For What It's Worth
Empty wards in Baghdad hospital offer hope.
BAGHDAD (Reuters) - A row of beds lies empty in the emergency ward of Baghdad's Yarmouk Hospital. The morgue, which once overflowed with corpses, is barely a quarter full.
Doctors at the hospital, a barometer of bloodshed in the Iraqi capital, say there has been a sharp fall in victims of violence admitted during a seven-month security campaign.
Last month the fall was particularly dramatic, with 70 percent fewer bodies and half the number of wounded brought in compared to July, hospital director Haqi Ismail said.
"The major incidents, like explosions and car bombs, sometimes reached six or seven a day. Now it's more like one or two a week," he told Reuters.
The relative calm at the Yarmouk hospital lends weight to U.S. and Iraqi government assertions that a security campaign launched around Baghdad in February has achieved results.
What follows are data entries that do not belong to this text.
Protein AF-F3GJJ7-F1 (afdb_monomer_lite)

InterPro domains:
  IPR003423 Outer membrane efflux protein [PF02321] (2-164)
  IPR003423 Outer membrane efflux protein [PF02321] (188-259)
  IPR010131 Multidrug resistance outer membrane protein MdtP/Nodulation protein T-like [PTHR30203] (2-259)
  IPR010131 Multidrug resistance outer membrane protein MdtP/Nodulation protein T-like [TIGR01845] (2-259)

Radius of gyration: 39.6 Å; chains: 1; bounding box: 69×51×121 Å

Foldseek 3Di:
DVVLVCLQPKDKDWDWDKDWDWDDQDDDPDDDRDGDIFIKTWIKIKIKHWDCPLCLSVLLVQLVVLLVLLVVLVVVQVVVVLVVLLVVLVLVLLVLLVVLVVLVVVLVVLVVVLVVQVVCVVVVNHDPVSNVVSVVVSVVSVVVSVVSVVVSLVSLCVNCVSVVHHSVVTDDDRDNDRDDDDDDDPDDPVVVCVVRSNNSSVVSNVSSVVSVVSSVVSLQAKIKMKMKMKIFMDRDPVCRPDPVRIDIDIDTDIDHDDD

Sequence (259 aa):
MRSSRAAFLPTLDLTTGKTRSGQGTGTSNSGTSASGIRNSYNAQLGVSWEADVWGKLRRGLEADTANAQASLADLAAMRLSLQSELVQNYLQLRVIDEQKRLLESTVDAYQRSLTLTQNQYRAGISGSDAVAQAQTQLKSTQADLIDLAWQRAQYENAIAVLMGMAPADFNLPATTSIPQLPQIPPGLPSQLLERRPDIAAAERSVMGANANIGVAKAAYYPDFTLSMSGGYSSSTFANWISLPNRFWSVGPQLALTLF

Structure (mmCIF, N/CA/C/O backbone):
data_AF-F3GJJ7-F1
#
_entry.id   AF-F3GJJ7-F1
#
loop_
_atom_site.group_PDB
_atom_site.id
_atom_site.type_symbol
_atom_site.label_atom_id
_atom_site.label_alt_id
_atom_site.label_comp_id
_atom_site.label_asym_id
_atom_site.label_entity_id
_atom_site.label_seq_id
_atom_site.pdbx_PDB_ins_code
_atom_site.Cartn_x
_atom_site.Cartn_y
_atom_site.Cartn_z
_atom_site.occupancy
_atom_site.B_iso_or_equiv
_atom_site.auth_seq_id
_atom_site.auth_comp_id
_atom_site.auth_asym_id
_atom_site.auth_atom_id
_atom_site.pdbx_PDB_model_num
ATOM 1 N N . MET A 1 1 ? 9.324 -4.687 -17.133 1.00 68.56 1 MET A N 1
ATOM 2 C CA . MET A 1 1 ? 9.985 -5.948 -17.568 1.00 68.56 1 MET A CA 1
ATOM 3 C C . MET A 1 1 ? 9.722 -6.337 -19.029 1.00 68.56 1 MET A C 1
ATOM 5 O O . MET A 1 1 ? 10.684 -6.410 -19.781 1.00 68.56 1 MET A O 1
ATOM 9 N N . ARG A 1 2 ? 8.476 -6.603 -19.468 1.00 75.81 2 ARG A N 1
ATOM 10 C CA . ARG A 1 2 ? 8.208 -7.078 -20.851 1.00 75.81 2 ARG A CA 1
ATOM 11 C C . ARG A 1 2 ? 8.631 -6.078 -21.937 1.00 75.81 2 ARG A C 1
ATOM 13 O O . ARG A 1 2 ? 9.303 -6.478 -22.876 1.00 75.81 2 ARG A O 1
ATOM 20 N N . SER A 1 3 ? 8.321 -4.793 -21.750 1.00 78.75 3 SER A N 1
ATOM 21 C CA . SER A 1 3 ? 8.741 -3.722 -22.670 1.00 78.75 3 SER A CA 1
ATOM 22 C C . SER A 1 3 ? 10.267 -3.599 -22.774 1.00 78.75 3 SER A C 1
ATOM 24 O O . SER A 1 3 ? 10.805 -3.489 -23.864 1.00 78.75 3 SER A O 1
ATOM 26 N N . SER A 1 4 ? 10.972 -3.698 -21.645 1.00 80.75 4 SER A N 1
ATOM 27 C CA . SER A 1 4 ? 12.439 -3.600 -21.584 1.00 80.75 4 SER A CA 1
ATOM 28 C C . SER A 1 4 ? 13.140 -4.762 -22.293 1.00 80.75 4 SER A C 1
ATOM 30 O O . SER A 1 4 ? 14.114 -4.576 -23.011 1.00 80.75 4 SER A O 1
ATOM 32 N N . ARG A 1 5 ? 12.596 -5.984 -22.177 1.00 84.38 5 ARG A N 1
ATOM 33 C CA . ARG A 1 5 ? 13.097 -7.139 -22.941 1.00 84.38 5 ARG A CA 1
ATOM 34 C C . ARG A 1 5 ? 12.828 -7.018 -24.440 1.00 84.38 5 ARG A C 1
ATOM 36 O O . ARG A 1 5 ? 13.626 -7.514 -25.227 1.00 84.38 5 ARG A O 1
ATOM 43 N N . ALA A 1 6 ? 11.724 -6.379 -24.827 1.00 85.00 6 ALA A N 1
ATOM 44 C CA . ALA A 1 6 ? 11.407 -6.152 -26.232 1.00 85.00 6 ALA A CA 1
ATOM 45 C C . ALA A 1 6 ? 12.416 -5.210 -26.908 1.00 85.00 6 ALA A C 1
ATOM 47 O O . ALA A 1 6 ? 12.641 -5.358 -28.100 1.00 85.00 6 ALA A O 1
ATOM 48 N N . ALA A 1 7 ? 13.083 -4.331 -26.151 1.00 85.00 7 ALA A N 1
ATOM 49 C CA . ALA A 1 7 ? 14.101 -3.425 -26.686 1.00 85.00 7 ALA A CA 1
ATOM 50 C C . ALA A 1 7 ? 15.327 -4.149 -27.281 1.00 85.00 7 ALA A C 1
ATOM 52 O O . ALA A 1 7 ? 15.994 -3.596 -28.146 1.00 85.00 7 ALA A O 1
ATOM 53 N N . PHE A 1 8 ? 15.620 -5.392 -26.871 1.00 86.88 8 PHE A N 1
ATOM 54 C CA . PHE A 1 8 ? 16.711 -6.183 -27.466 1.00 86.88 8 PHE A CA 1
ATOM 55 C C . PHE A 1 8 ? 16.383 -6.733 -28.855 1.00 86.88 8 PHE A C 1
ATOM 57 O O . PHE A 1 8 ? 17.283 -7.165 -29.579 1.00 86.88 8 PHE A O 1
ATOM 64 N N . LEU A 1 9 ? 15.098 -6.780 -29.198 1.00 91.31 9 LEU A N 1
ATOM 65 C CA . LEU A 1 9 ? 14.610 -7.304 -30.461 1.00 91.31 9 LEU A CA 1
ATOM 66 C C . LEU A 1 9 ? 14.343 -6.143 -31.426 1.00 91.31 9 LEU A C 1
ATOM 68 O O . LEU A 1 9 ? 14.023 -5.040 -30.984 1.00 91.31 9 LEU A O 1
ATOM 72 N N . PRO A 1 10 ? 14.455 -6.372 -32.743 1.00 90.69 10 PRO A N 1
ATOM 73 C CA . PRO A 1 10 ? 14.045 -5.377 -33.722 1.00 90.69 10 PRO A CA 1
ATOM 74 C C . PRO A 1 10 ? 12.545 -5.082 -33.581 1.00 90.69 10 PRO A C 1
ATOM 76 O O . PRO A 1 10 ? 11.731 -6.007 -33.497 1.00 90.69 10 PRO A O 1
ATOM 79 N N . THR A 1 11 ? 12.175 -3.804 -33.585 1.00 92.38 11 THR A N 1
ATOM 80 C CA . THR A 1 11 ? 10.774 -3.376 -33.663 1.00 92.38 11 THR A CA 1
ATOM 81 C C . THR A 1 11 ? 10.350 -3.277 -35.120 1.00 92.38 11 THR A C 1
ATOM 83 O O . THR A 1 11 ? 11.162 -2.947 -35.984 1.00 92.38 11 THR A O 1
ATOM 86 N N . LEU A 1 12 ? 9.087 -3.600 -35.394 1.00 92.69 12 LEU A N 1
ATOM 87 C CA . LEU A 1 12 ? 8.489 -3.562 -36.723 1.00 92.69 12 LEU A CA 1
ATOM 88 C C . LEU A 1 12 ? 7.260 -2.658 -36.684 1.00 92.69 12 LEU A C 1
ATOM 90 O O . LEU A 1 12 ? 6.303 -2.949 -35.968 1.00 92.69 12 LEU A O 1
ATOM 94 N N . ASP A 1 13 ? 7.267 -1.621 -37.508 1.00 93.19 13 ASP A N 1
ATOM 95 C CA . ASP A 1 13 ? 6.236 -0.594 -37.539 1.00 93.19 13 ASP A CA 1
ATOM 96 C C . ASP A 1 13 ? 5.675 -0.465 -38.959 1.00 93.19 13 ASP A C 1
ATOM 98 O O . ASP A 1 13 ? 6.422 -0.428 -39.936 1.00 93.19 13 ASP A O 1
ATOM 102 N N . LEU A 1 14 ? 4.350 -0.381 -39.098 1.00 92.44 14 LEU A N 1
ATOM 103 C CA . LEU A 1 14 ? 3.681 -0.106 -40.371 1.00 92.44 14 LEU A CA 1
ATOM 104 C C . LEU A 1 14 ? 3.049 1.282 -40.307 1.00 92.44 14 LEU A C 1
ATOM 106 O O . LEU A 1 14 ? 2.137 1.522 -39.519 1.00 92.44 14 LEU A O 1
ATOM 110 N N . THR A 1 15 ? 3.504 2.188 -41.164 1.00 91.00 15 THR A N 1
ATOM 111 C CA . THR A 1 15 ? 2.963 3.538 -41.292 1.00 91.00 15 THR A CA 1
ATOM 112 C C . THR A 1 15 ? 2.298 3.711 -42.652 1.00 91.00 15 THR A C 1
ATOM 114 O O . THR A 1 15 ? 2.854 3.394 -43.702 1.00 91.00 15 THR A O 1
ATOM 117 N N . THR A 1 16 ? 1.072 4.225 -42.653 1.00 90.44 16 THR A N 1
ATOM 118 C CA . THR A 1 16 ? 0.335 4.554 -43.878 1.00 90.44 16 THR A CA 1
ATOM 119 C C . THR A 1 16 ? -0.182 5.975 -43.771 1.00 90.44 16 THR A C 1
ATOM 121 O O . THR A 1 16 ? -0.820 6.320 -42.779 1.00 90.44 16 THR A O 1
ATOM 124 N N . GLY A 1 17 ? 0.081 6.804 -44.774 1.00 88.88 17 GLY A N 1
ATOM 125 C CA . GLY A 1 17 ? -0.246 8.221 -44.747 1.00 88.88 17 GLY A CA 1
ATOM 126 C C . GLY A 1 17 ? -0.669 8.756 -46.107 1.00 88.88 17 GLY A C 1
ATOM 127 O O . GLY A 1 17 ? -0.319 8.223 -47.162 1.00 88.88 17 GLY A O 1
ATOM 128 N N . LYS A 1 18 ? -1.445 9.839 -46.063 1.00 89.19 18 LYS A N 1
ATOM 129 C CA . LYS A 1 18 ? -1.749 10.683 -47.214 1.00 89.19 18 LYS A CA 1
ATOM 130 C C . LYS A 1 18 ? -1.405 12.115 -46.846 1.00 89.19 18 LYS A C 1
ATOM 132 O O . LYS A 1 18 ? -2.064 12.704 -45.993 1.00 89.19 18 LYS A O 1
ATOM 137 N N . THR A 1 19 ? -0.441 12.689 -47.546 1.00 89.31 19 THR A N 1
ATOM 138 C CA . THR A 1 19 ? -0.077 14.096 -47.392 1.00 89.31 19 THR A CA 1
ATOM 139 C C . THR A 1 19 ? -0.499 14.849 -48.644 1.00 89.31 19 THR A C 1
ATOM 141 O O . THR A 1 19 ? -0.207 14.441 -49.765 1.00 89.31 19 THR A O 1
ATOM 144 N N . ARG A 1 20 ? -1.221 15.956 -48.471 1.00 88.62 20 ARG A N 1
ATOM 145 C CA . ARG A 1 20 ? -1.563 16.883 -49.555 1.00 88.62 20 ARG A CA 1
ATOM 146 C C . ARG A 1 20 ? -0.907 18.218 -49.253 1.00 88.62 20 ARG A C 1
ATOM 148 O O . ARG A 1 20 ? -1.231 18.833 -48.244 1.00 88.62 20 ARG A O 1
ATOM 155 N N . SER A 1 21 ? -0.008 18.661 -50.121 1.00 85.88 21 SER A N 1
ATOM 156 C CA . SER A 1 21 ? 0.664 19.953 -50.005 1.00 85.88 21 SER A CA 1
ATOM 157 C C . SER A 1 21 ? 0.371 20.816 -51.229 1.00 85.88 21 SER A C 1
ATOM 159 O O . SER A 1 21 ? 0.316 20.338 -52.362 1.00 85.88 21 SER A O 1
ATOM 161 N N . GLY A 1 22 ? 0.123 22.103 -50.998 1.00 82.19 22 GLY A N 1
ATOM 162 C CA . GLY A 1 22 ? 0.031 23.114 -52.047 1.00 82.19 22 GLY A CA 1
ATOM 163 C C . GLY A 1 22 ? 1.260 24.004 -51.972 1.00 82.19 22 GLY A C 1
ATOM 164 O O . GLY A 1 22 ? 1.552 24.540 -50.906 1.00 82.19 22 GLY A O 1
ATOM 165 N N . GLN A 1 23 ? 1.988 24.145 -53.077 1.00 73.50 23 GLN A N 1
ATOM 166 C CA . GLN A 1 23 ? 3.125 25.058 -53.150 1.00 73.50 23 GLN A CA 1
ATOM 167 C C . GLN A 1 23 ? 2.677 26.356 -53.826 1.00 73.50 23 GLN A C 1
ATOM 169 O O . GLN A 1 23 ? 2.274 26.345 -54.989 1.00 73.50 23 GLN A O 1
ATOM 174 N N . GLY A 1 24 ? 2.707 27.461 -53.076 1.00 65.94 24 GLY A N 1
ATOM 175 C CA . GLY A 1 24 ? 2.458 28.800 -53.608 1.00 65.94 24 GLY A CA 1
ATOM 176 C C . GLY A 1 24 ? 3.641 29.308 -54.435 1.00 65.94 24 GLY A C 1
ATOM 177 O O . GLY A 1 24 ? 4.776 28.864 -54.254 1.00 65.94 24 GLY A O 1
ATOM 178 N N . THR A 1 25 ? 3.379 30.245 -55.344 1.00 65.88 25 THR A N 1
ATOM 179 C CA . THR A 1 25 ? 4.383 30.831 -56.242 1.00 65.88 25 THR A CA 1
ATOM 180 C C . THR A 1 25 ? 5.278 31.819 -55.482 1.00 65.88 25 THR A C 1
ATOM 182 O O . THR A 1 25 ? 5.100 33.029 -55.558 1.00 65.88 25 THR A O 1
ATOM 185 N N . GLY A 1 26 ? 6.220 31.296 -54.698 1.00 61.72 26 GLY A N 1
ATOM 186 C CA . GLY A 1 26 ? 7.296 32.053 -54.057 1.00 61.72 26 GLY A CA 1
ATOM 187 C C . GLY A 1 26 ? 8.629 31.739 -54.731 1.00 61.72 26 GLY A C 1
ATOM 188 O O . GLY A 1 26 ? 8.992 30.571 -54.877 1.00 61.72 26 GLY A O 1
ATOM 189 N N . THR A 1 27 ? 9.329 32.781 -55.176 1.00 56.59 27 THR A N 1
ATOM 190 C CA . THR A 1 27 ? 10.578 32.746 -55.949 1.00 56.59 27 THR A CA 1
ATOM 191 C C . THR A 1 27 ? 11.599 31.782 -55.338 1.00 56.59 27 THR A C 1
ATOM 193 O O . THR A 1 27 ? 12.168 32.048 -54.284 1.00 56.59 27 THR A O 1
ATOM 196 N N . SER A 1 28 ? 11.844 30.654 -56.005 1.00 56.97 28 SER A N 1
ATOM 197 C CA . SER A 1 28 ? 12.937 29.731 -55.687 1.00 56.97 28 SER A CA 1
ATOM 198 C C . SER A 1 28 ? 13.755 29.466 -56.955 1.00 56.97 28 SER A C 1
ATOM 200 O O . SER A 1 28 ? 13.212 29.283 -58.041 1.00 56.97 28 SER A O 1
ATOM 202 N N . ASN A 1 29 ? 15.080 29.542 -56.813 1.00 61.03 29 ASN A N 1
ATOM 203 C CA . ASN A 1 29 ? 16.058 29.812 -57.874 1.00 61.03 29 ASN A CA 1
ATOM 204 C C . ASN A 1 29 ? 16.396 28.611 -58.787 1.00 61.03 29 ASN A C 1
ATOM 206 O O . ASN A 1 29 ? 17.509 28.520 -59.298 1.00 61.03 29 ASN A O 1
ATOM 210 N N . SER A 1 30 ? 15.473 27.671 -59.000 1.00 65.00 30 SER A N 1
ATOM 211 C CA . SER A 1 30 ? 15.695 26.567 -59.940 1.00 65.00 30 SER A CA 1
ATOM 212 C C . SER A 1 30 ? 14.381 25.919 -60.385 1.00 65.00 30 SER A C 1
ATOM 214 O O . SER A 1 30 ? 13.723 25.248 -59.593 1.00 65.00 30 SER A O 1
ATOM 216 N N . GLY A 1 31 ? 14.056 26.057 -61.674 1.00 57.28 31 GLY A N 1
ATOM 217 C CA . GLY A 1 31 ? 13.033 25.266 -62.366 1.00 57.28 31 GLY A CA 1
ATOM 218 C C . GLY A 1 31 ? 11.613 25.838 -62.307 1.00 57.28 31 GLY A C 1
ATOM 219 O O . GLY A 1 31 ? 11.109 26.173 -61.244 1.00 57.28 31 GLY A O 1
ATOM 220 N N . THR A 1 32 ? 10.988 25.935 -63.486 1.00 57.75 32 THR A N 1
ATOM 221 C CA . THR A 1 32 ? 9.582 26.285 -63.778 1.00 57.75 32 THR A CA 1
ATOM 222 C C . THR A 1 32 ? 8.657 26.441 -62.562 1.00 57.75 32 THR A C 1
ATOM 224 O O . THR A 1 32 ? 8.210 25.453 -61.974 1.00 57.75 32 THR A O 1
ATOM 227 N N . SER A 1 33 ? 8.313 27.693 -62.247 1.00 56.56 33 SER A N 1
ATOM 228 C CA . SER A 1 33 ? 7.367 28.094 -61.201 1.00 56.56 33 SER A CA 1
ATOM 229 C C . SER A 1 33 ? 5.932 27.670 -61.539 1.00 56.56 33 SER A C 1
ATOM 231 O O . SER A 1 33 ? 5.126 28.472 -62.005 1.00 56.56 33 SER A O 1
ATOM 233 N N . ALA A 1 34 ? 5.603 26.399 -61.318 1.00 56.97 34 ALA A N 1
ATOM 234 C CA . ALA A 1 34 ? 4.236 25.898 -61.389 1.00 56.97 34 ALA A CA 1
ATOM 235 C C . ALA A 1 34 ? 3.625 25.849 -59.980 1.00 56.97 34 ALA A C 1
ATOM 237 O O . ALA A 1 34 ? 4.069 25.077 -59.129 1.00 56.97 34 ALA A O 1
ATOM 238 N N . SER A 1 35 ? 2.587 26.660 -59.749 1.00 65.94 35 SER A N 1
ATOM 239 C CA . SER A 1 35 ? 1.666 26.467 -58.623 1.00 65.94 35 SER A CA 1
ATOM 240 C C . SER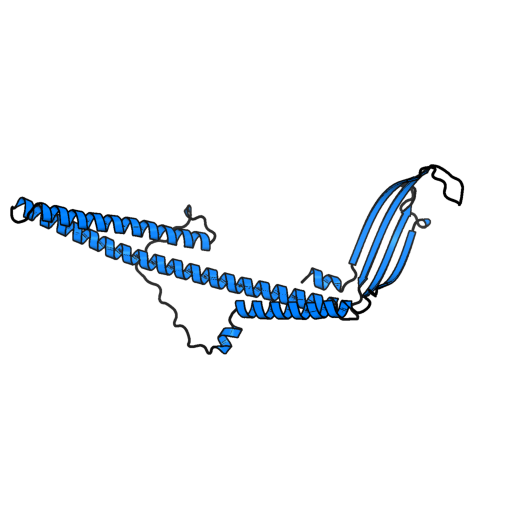 A 1 35 ? 0.972 25.120 -58.809 1.00 65.94 35 SER A C 1
ATOM 242 O O . SER A 1 35 ? 0.369 24.863 -59.853 1.00 65.94 35 SER A O 1
ATOM 244 N N . GLY A 1 36 ? 1.112 24.226 -57.835 1.00 72.06 36 GLY A N 1
ATOM 245 C CA . GLY A 1 36 ? 0.664 22.848 -57.973 1.00 72.06 36 GLY A CA 1
ATOM 246 C C . GLY A 1 36 ? 0.277 22.235 -56.639 1.00 72.06 36 GLY A C 1
ATOM 247 O O . GLY A 1 36 ? 0.978 22.376 -55.636 1.00 72.06 36 GLY A O 1
ATOM 248 N N . ILE A 1 37 ? -0.850 21.527 -56.644 1.00 81.00 37 ILE A N 1
ATOM 249 C CA . ILE A 1 37 ? -1.257 20.658 -55.544 1.00 81.00 37 ILE A CA 1
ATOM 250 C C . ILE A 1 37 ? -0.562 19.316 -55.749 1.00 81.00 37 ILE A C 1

In one emergency ward at the hospital, in a Sunni Muslim district of west Baghdad which has suffered disproportionately from sectarian conflict, just two patients were being treated. Neither showed signs of serious injury.
At the hospital morgue, only two of the eight refrigerated rooms contain bodies, many of them dating to violence weeks ago.
Bloodstained floors in the empty sections were the only reminder of days when the morgue was so flooded with victims of bombings and shootings that the bodies overflowed, laid out on the ground outside.
"In the last month there's been a really noticeable reduction," said surgeon Ali Adel. "Now most of the cases that come to us are ... random gunfire and accidents."